Give all of the data below again exactly, and drop the images.

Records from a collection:
▬▬▬▬▬▬
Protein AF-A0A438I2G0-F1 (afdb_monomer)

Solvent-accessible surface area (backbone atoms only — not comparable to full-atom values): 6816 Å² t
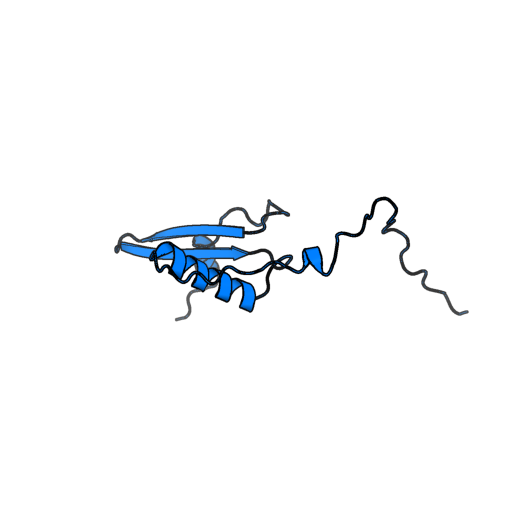otal; per-residue (Å²): 136,80,84,59,79,72,71,57,54,81,48,43,60,91,68,62,90,85,41,97,78,63,60,68,46,76,28,84,44,76,45,97,88,71,50,75,50,77,26,78,48,66,32,70,92,83,40,53,75,67,54,54,52,51,48,54,53,40,50,51,39,54,74,70,67,47,86,82,66,72,72,84,78,82,55,57,58,79,78,52,60,87,76,87,58,94,82,67,66,88,79,76,62,83,78,81,78,81,82,127

Secondary structure (DSSP, 8-state):
-PPPGGGTGGGS-TTSSS-TT-SEEEEEEE-TTS-EEEEEEE-TTT--HHHHHHHHHHHHHHHTT-S-------THHHHSPPP--TT--TT---------

Mean predicted aligned error: 14.85 Å

Organism: Vitis vinifera (NCBI:txid29760)

Radius of gyration: 20.83 Å; Cα contacts (8 Å, |Δi|>4): 68; chains: 1; bounding box: 66×34×50 Å

Sequence (100 aa):
MQPGPMQLRQFFPYALDDIVDIILAIQVNIFKCGGIAIGVCISHKVAHALSVVMFANGWAIVACRDTDVLCPRFGLAKLFPPINLSGFNPSTGITKEKIN

InterPro 
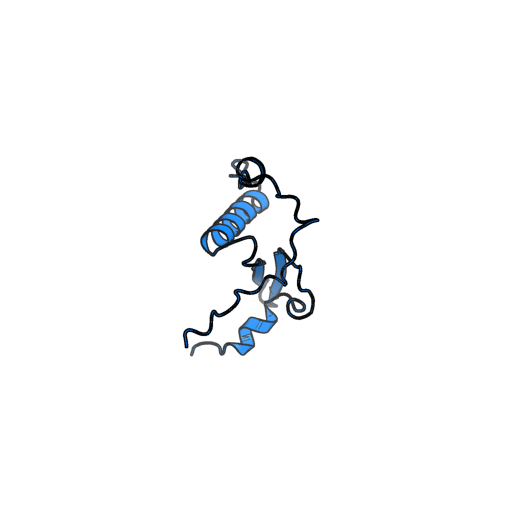domains:
  IPR023213 Chloramphenicol acetyltransferase-like domain superfamily [G3DSA:3.30.559.10] (2-86)

Foldseek 3Di:
DDPDPVVCCVQEDVPPVPDVDDQKDWDWDADPVRDIDIHIDGDPVVDDPVRVVLVVVLVVCVVVVPPPRPDDDPCVCVVPPDDDCPPPDPPPDPPPDPDD

Nearest PDB structures (foldseek):
  5ezv-assembly2_D  TM=3.447E-01  e=2.868E+00  Homo sapiens
  2wbl-assembly1_B  TM=4.077E-01  e=9.508E+00  Arabidopsis thaliana
  2wbl-assembly1_A  TM=2.563E-01  e=7.786E+00  Arabidopsis thaliana

Structure (mmCIF, N/CA/C/O backbone):
data_AF-A0A438I2G0-F1
#
_entry.id   AF-A0A438I2G0-F1
#
loop_
_atom_site.group_PDB
_atom_site.id
_atom_site.type_symbol
_atom_site.lab
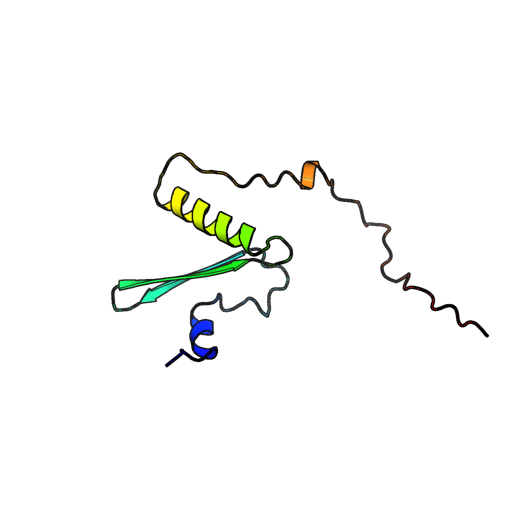el_atom_id
_atom_site.label_alt_id
_atom_site.label_comp_id
_atom_site.label_asym_id
_atom_site.label_entity_id
_atom_site.label_seq_id
_atom_site.pdbx_PDB_ins_code
_atom_site.Cartn_x
_atom_site.Cartn_y
_atom_site.Cartn_z
_atom_site.occupancy
_atom_site.B_iso_or_equiv
_atom_site.auth_seq_id
_atom_site.auth_comp_id
_atom_site.auth_asym_id
_atom_site.auth_atom_id
_atom_site.pdbx_PDB_model_num
ATOM 1 N N . MET A 1 1 ? 5.583 4.069 23.551 1.00 39.62 1 MET A N 1
ATOM 2 C CA . MET A 1 1 ? 5.623 2.639 23.171 1.00 39.62 1 MET A CA 1
ATOM 3 C C . MET A 1 1 ? 5.509 2.549 21.658 1.00 39.62 1 MET A C 1
ATOM 5 O O . MET A 1 1 ? 4.471 2.918 21.130 1.00 39.62 1 MET A O 1
ATOM 9 N N . GLN A 1 2 ? 6.573 2.141 20.962 1.00 45.34 2 GLN A N 1
ATOM 10 C CA . GLN A 1 2 ? 6.491 1.807 19.535 1.00 45.34 2 GLN A CA 1
ATOM 11 C C . GLN A 1 2 ? 5.888 0.403 19.390 1.00 45.34 2 GLN A C 1
ATOM 13 O O . GLN A 1 2 ? 6.318 -0.500 20.112 1.00 45.34 2 GLN A O 1
ATOM 18 N N . PRO A 1 3 ? 4.916 0.189 18.492 1.00 55.41 3 PRO A N 1
ATOM 19 C CA . PRO A 1 3 ? 4.444 -1.153 18.189 1.00 55.41 3 PRO A CA 1
ATOM 20 C C . PRO A 1 3 ? 5.588 -1.968 17.573 1.00 55.41 3 PRO A C 1
ATOM 22 O O . PRO A 1 3 ? 6.304 -1.492 16.693 1.00 55.41 3 PRO A O 1
ATOM 25 N N . GLY A 1 4 ? 5.787 -3.191 18.071 1.00 61.81 4 GLY A N 1
ATOM 26 C CA . GLY A 1 4 ? 6.826 -4.087 17.570 1.00 61.81 4 GLY A CA 1
ATOM 27 C C . GLY A 1 4 ? 6.580 -4.482 16.104 1.00 61.81 4 GLY A C 1
ATOM 28 O O . GLY A 1 4 ? 5.424 -4.584 15.686 1.00 61.81 4 GLY A O 1
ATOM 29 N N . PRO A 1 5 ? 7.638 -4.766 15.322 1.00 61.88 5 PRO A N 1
▬▬▬▬▬▬
Solution to this task:
Protein AF-A0A438I2G0-F1 (afdb_monomer)

Solvent-accessible surface area (backbone atoms only — not comparable to full-atom values): 6816 Å² t
otal; per-residue (Å²): 136,80,84,59,79,72,71,57,54,81,48,43,60,91,68,62,90,85,41,97,78,63,60,68,46,76,28,84,44,76,45,97,88,71,50,75,50,77,26,78,48,66,32,70,92,83,40,53,75,67,54,54,52,51,48,54,53,40,50,51,39,54,74,70,67,47,86,82,66,72,72,84,78,82,55,57,58,79,78,52,60,87,76,87,58,94,82,67,66,88,79,76,62,83,78,81,78,81,82,127

Secondary structure (DSSP, 8-state):
-PPPGGGTGGGS-TTSSS-TT-SEEEEEEE-TTS-EEEEEEE-TTT--HHHHHHHHHHHHHHHTT-S-------THHHHSPPP--TT--TT---------

Mean predicted aligned error: 14.85 Å

Organism: Vitis vinifera (NCBI:txid29760)

Radius of gyration: 20.83 Å; Cα contacts (8 Å, |Δi|>4): 68; chains: 1; bounding box: 66×34×50 Å

Sequence (100 aa):
MQPGPMQLRQFFPYALDDIVDIILAIQVNIFKCGGIAIGVCISHKVAHALSVVMFANGWAIVACRDTDVLCPRFGLAKLFPPINLSGFNPSTGITKEKIN

InterPro 
domains:
  IPR023213 Chloramphenicol acetyltransferase-like domain superfamily [G3DSA:3.30.559.10] (2-86)

Foldseek 3Di:
DDPDPVVCCVQEDVPPVPDVDDQKDWDWDADPVRDIDIHIDGDPVVDDPVRVVLVVVLVVCVVVVPPPRPDDDPCVCVVPPDDDCPPPDPPPDPPPDPDD

Nearest PDB structures (foldseek):
  5ezv-assembly2_D  TM=3.447E-01  e=2.868E+00  Homo sapiens
  2wbl-assembly1_B  TM=4.077E-01  e=9.508E+00  Arabidopsis thaliana
  2wbl-assembly1_A  TM=2.563E-01  e=7.786E+00  Arabidopsis thaliana

Structure (mmCIF, N/CA/C/O backbone):
data_AF-A0A438I2G0-F1
#
_entry.id   AF-A0A438I2G0-F1
#
loop_
_atom_site.group_PDB
_atom_site.id
_atom_site.type_symbol
_atom_site.lab
el_atom_id
_atom_site.label_alt_id
_atom_site.label_comp_id
_atom_site.label_asym_id
_atom_site.label_entity_id
_atom_site.label_seq_id
_atom_site.pdbx_PDB_ins_code
_atom_site.Cartn_x
_atom_site.Cartn_y
_atom_site.Cartn_z
_atom_site.occupancy
_atom_site.B_iso_or_equiv
_atom_site.auth_seq_id
_atom_site.auth_comp_id
_atom_site.auth_asym_id
_atom_site.auth_atom_id
_atom_site.pdbx_PDB_model_num
ATOM 1 N N . MET A 1 1 ? 5.583 4.069 23.551 1.00 39.62 1 MET A N 1
ATOM 2 C CA . MET A 1 1 ? 5.623 2.639 23.171 1.00 39.62 1 MET A CA 1
ATOM 3 C C . MET A 1 1 ? 5.509 2.549 21.658 1.00 39.62 1 MET A C 1
ATOM 5 O O . MET A 1 1 ? 4.471 2.918 21.130 1.00 39.62 1 MET A O 1
ATOM 9 N N . GLN A 1 2 ? 6.573 2.141 20.962 1.00 45.34 2 GLN A N 1
ATOM 10 C CA . GLN A 1 2 ? 6.491 1.807 19.535 1.00 45.34 2 GLN A CA 1
ATOM 11 C C . GLN A 1 2 ? 5.888 0.403 19.390 1.00 45.34 2 GLN A C 1
ATOM 13 O O . GLN A 1 2 ? 6.318 -0.500 20.112 1.00 45.34 2 GLN A O 1
ATOM 18 N N . PRO A 1 3 ? 4.916 0.189 18.492 1.00 55.41 3 PRO A N 1
ATOM 19 C CA . PRO A 1 3 ? 4.444 -1.153 18.189 1.00 55.41 3 PRO A CA 1
ATOM 20 C C . PRO A 1 3 ? 5.588 -1.968 17.573 1.00 55.41 3 PRO A C 1
ATOM 22 O O . PRO A 1 3 ? 6.304 -1.492 16.693 1.00 55.41 3 PRO A O 1
ATOM 25 N N . GLY A 1 4 ? 5.787 -3.191 18.071 1.00 61.81 4 GLY A N 1
ATOM 26 C CA . GLY A 1 4 ? 6.826 -4.087 17.570 1.00 61.81 4 GLY A CA 1
ATOM 27 C C . GLY A 1 4 ? 6.580 -4.482 16.104 1.00 61.81 4 GLY A C 1
ATOM 28 O O . GLY A 1 4 ? 5.424 -4.584 15.686 1.00 61.81 4 GLY A O 1
ATOM 29 N N . PRO A 1 5 ? 7.638 -4.766 15.322 1.00 61.88 5 PRO A N 1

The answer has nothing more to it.